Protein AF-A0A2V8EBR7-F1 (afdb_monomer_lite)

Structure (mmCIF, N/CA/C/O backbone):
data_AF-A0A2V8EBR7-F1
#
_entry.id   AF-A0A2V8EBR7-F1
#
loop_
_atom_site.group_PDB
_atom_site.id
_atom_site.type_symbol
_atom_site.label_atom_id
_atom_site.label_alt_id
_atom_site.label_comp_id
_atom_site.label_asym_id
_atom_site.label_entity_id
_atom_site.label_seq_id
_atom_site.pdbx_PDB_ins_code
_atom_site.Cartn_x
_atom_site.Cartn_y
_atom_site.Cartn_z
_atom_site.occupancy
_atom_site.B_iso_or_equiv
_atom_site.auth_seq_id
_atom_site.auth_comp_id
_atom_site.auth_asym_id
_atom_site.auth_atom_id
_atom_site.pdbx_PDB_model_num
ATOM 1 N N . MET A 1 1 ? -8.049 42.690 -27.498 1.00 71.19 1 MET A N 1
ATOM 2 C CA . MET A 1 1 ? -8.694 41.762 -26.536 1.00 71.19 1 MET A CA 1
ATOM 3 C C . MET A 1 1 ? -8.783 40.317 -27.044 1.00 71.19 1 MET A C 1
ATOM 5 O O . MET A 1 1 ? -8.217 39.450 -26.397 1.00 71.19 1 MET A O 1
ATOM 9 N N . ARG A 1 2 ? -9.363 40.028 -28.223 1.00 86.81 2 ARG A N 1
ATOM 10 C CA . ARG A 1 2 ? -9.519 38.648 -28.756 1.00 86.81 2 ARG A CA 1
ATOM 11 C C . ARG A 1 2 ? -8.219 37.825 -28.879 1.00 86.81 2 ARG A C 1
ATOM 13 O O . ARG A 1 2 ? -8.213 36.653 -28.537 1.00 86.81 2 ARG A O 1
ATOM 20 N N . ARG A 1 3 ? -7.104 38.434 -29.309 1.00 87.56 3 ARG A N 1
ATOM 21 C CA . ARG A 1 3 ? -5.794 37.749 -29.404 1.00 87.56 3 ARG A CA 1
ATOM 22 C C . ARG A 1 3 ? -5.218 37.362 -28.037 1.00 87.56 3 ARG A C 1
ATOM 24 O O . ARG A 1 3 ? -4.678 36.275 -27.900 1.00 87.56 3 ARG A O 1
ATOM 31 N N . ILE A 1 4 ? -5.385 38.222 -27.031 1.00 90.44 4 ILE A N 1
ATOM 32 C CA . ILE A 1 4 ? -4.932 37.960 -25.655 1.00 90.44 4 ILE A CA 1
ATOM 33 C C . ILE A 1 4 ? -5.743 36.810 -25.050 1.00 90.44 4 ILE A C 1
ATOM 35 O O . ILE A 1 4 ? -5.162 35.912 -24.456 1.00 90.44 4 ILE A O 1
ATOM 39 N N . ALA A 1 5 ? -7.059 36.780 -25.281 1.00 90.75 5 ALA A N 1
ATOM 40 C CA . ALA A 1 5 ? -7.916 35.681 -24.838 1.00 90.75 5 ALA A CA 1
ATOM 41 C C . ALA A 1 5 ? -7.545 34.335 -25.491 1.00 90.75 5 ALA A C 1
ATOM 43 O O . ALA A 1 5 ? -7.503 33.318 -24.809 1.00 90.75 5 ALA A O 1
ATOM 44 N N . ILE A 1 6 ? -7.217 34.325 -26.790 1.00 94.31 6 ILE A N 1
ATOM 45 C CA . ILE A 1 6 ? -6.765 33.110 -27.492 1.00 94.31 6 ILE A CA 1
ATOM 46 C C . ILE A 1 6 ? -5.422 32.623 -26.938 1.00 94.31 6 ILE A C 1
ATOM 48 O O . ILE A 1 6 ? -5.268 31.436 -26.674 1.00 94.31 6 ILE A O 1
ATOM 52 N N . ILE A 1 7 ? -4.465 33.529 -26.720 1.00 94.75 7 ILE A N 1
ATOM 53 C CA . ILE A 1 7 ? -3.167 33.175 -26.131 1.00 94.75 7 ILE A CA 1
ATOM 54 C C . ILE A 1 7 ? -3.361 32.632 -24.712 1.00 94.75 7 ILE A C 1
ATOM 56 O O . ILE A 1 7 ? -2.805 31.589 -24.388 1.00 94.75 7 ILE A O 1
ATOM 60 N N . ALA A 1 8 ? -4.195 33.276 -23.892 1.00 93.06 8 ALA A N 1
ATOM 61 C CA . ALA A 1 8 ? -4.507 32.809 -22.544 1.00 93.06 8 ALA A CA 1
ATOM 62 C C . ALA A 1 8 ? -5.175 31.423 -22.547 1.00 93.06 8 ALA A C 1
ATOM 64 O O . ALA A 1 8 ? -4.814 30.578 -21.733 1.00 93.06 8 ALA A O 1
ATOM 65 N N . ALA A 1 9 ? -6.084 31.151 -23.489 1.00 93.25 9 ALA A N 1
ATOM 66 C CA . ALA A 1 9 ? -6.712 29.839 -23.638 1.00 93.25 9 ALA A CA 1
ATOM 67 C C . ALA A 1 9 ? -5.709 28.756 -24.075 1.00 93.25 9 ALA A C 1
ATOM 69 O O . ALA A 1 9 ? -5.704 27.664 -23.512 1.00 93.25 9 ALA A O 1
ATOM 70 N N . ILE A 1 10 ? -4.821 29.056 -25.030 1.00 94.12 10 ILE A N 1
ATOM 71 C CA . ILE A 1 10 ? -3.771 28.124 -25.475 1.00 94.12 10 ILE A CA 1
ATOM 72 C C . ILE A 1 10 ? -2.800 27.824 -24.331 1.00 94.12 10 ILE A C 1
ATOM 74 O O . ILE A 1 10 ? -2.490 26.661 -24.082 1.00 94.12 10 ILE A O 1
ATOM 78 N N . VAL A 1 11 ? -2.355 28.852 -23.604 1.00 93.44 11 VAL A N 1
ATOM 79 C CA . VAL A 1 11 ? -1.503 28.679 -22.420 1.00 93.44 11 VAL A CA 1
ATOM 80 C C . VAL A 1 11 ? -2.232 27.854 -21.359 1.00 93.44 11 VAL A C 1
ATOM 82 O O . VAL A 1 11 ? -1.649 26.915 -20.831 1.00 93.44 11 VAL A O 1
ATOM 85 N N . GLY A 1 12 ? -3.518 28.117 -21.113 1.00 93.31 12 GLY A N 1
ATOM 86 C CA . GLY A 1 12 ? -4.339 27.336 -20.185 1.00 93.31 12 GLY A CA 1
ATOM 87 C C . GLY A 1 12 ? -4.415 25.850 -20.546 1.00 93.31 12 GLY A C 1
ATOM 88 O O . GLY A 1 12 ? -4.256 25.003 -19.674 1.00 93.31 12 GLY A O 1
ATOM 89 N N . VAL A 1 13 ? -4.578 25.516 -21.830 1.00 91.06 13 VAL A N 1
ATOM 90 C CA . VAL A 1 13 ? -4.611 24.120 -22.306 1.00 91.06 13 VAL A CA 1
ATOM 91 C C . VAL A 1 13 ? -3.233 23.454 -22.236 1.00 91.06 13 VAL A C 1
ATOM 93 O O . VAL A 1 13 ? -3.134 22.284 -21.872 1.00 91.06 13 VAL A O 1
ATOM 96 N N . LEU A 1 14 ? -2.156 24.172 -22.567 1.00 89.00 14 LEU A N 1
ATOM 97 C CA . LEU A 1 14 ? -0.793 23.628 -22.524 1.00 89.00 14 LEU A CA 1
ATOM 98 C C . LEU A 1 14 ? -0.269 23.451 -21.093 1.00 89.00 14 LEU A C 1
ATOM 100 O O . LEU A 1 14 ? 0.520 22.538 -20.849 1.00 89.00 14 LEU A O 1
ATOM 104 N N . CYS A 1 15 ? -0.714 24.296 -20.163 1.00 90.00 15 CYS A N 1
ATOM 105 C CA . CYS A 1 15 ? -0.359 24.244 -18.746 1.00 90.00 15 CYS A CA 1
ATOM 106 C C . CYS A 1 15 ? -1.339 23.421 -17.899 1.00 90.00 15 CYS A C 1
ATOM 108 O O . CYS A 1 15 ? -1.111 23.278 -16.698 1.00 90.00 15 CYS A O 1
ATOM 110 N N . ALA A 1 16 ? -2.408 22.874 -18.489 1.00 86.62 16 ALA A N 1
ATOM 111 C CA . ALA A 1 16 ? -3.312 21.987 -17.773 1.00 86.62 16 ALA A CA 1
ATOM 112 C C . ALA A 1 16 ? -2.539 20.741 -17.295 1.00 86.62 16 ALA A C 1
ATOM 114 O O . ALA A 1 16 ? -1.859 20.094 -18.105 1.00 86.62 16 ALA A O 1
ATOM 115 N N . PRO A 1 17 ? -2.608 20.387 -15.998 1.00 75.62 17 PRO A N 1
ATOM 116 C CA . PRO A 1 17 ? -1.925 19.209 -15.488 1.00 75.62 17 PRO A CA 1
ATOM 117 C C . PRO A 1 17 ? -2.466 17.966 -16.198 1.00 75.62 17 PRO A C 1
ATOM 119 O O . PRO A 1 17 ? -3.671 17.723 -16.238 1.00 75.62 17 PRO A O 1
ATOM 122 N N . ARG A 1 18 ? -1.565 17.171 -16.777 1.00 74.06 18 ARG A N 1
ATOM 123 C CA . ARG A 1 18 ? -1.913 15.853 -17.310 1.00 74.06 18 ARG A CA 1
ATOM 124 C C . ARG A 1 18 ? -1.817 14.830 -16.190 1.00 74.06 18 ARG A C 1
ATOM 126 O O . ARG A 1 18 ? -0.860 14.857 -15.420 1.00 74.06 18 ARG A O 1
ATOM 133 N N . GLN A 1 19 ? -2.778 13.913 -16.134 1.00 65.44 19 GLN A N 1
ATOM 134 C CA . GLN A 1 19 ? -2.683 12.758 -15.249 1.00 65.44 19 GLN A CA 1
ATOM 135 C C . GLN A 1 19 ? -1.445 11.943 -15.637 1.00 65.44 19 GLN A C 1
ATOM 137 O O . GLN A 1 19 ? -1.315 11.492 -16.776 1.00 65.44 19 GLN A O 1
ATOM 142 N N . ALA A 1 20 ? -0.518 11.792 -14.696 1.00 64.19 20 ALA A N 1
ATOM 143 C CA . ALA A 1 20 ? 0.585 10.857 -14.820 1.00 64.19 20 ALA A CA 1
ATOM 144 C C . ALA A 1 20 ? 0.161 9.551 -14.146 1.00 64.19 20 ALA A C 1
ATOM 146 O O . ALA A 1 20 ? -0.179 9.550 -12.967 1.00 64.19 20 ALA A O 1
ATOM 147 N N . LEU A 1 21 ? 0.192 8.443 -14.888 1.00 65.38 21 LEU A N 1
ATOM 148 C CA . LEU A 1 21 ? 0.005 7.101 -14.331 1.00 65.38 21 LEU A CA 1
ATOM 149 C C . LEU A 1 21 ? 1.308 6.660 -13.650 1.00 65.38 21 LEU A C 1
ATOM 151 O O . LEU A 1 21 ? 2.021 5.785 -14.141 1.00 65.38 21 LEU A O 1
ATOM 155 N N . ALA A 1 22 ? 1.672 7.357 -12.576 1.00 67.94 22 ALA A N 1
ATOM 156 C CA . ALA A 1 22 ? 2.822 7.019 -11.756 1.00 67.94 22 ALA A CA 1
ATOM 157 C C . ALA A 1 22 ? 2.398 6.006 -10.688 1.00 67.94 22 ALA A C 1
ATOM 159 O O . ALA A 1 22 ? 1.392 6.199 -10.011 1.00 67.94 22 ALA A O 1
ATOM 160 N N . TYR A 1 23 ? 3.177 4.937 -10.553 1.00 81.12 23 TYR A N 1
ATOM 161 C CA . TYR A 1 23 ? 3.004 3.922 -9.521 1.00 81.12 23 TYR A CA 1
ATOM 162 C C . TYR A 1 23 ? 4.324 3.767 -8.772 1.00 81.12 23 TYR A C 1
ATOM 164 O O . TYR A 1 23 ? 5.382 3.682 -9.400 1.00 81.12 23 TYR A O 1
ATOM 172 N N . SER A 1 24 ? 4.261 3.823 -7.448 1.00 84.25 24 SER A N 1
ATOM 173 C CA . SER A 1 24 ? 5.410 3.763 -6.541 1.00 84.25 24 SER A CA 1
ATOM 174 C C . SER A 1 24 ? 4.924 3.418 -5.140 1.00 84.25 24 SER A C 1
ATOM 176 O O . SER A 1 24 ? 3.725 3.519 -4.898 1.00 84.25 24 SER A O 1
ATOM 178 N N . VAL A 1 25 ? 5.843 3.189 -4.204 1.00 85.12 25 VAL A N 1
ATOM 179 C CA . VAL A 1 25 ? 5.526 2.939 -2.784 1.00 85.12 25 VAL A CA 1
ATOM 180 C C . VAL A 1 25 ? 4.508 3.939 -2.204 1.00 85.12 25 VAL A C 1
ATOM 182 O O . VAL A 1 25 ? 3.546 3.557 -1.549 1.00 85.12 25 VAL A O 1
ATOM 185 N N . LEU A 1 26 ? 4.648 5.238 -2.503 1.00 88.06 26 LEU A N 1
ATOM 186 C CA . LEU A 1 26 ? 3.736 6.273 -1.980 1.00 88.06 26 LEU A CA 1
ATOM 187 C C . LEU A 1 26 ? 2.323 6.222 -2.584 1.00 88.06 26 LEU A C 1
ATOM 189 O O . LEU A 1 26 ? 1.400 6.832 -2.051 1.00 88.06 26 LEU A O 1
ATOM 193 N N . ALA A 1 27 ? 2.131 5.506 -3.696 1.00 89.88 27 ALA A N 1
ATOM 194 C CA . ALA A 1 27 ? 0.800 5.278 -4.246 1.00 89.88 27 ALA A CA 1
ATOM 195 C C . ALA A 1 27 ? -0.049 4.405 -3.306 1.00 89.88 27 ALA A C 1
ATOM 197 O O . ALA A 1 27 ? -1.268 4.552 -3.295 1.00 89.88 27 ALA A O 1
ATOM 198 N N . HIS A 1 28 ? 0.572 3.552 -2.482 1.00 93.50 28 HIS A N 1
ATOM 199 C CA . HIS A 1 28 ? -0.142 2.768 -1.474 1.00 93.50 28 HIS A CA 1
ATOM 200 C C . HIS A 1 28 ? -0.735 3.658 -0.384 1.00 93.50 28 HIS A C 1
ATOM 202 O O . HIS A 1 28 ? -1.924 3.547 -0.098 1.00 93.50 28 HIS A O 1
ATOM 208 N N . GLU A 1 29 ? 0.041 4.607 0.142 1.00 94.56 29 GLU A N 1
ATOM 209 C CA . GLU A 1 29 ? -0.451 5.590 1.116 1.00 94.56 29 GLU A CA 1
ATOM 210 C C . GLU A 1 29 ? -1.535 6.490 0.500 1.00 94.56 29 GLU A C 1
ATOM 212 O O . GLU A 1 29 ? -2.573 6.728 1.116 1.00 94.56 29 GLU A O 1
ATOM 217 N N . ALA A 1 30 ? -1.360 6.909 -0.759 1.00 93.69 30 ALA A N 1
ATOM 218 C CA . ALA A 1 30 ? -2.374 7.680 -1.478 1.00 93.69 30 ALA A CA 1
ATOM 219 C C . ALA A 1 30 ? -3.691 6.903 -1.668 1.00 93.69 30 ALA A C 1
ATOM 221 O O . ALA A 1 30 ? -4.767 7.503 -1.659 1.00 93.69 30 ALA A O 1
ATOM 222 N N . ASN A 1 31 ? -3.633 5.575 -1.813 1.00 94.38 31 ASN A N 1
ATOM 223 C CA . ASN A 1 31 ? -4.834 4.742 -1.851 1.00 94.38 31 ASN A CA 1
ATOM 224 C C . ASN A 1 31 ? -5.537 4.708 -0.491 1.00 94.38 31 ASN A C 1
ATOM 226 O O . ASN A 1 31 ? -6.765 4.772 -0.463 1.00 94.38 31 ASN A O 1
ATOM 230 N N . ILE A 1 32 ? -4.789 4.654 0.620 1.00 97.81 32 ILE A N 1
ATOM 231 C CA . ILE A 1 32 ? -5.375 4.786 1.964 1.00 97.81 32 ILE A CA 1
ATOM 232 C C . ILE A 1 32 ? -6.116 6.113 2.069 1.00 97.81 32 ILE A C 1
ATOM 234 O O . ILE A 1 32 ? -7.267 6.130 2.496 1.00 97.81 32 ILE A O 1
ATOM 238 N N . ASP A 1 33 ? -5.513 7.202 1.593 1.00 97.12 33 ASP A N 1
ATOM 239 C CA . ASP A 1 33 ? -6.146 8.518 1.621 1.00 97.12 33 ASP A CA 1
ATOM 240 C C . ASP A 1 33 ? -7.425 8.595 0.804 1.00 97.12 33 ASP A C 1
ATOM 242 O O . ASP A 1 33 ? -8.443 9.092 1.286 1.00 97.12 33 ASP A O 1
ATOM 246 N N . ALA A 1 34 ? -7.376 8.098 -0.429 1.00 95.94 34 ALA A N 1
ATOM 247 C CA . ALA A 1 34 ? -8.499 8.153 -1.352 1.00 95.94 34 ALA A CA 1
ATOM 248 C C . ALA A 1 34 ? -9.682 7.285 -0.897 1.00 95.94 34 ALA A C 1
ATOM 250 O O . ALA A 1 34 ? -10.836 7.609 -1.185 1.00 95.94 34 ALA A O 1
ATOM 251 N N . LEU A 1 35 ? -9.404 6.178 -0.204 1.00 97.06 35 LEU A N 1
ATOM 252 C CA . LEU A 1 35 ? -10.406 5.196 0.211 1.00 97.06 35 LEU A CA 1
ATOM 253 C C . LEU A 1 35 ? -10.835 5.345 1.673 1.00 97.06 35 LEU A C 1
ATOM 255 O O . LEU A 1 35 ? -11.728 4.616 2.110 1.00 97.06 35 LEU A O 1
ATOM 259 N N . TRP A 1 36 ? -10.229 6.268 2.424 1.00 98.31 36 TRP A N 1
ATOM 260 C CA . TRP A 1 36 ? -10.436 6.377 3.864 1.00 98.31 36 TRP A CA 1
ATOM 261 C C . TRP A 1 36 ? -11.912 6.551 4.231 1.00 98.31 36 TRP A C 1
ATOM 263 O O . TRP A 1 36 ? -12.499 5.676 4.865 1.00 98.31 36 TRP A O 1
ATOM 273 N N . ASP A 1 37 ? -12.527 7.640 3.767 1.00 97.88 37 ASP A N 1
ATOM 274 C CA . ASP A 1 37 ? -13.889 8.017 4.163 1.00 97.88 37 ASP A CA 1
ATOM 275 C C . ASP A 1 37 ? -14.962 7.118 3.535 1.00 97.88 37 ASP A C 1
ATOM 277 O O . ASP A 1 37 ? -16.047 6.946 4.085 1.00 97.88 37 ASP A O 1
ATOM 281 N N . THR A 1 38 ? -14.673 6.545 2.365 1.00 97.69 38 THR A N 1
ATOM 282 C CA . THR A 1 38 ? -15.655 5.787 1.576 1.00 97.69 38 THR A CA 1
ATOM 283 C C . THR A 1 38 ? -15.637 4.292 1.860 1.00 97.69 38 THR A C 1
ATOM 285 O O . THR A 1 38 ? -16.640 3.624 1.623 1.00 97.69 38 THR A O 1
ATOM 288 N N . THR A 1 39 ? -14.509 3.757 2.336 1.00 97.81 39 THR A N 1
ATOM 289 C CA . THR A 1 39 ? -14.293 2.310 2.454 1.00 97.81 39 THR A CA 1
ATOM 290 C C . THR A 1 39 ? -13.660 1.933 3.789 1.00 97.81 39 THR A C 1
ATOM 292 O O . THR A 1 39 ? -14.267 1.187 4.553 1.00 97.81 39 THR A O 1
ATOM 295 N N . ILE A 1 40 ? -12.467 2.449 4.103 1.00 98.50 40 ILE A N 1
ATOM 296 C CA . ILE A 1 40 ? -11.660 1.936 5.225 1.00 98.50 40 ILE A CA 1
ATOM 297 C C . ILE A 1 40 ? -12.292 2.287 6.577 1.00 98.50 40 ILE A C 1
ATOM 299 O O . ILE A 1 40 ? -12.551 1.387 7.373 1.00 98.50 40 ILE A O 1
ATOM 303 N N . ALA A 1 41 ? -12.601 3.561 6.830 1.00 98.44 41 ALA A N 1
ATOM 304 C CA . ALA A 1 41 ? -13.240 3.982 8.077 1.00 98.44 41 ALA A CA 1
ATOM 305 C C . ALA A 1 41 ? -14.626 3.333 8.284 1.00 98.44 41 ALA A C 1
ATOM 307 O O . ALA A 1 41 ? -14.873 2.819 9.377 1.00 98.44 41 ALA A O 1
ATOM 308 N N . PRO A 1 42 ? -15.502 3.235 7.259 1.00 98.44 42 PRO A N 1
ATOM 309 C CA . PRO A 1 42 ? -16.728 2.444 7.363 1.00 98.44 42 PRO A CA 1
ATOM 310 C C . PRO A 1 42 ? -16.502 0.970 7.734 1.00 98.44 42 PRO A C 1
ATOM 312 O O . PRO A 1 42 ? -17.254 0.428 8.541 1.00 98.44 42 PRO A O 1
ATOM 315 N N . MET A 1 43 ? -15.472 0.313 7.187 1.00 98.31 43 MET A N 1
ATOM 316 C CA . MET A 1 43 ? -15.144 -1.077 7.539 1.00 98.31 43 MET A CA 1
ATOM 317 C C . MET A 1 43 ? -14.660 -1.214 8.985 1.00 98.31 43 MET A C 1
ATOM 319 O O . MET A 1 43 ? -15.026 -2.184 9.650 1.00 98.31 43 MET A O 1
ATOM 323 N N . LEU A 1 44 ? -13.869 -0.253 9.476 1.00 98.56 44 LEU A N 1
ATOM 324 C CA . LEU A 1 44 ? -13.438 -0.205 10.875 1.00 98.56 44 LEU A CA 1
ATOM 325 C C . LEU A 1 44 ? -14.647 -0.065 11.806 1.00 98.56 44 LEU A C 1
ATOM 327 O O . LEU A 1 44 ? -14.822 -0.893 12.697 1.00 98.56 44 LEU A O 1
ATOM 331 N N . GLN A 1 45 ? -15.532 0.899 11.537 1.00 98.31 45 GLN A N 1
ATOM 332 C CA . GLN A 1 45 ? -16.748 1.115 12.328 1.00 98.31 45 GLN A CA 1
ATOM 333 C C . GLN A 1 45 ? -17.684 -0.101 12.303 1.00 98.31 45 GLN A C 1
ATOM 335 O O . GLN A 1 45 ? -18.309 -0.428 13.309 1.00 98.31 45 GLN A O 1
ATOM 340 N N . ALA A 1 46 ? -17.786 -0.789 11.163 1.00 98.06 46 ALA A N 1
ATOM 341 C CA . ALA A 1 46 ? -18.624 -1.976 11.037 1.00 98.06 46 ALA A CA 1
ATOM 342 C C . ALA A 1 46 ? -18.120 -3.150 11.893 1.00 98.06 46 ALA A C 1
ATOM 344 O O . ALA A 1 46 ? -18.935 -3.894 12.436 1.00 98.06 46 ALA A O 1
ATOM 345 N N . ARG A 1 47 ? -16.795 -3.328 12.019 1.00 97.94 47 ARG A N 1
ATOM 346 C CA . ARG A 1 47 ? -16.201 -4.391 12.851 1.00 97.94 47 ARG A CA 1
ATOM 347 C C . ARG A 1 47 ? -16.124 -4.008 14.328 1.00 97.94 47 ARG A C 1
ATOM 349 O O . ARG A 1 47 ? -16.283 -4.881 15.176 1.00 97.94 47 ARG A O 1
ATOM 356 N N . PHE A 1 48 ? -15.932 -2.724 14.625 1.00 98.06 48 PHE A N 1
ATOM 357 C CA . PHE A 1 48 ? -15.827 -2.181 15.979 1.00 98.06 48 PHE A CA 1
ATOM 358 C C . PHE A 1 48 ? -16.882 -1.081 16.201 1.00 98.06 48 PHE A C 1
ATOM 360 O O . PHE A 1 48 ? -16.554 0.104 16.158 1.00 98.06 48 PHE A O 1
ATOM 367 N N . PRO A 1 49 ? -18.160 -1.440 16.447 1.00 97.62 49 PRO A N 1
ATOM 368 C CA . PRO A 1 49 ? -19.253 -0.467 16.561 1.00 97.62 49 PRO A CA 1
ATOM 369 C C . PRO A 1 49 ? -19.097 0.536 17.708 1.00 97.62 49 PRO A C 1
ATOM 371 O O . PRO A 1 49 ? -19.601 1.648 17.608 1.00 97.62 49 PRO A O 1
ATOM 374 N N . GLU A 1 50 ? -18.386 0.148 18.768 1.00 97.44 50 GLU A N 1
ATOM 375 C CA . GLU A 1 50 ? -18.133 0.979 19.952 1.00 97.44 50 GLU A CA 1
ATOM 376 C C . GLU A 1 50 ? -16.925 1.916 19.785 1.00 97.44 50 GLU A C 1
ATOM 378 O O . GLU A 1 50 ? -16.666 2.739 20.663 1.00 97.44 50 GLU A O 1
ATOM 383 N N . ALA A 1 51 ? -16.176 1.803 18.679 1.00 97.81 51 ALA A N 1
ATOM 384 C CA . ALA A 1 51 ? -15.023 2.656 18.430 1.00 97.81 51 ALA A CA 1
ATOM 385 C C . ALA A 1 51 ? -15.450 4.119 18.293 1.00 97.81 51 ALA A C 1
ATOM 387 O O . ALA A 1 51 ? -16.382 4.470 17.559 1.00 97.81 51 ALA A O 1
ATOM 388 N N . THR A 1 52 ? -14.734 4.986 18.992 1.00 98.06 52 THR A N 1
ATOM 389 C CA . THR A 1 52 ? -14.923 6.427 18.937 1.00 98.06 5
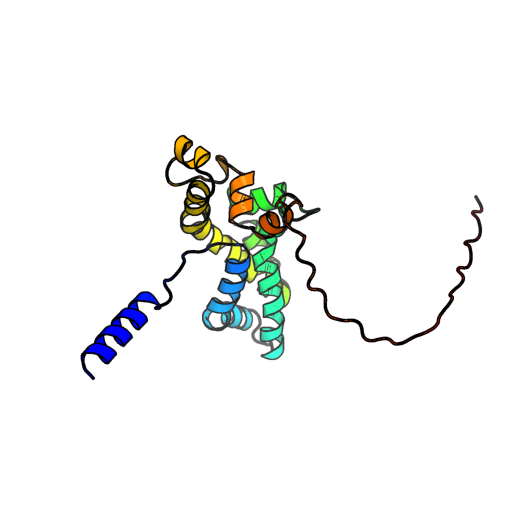2 THR A CA 1
ATOM 390 C C . THR A 1 52 ? -14.385 6.998 17.628 1.00 98.06 52 THR A C 1
ATOM 392 O O . THR A 1 52 ? -13.482 6.457 16.989 1.00 98.06 52 THR A O 1
ATOM 395 N N . ALA A 1 53 ? -14.883 8.177 17.248 1.00 97.25 53 ALA A N 1
ATOM 396 C CA . ALA A 1 53 ? -14.364 8.890 16.082 1.00 97.25 53 ALA A CA 1
ATOM 397 C C . ALA A 1 53 ? -12.854 9.194 16.190 1.00 97.25 53 ALA A C 1
ATOM 399 O O . ALA A 1 53 ? -12.169 9.251 15.172 1.00 97.25 53 ALA A O 1
ATOM 400 N N . ALA A 1 54 ? -12.337 9.385 17.409 1.00 98.12 54 ALA A N 1
ATOM 401 C CA . ALA A 1 54 ? -10.915 9.618 17.641 1.00 98.12 54 ALA A CA 1
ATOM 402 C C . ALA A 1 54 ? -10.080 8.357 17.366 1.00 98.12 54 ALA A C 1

#### [WHAT TO DO]
Return, with no change at all, every line in the entries above from the line containing "ATOM 189 O O" through the line containing "ATOM 209 C CA".

#### [ANSWER TO THIS EXERCISE]
ATOM 189 O O . LEU A 1 26 ? 1.400 6.832 -2.051 1.00 88.06 26 LEU A O 1
ATOM 193 N N . ALA A 1 27 ? 2.131 5.506 -3.696 1.00 89.88 27 ALA A N 1
ATOM 194 C CA . ALA A 1 27 ? 0.800 5.278 -4.246 1.00 89.88 27 ALA A CA 1
ATOM 195 C C . ALA A 1 27 ? -0.049 4.405 -3.306 1.00 89.88 27 ALA A C 1
ATOM 197 O O . ALA A 1 27 ? -1.268 4.552 -3.295 1.00 89.88 27 ALA A O 1
ATOM 198 N N . HIS A 1 28 ? 0.572 3.552 -2.482 1.00 93.50 28 HIS A N 1
ATOM 199 C CA . HIS A 1 28 ? -0.142 2.768 -1.474 1.00 93.50 28 HIS A CA 1
ATOM 200 C C . HIS A 1 28 ? -0.735 3.658 -0.384 1.00 93.50 28 HIS A C 1
ATOM 202 O O . HIS A 1 28 ? -1.924 3.547 -0.098 1.00 93.50 28 HIS A O 1
ATOM 208 N N . GLU A 1 29 ? 0.041 4.607 0.142 1.00 94.56 29 GLU A N 1
ATOM 209 C CA . GLU A 1 29 ? -0.451 5.590 1.116 1.00 94.56 29 GLU A CA 1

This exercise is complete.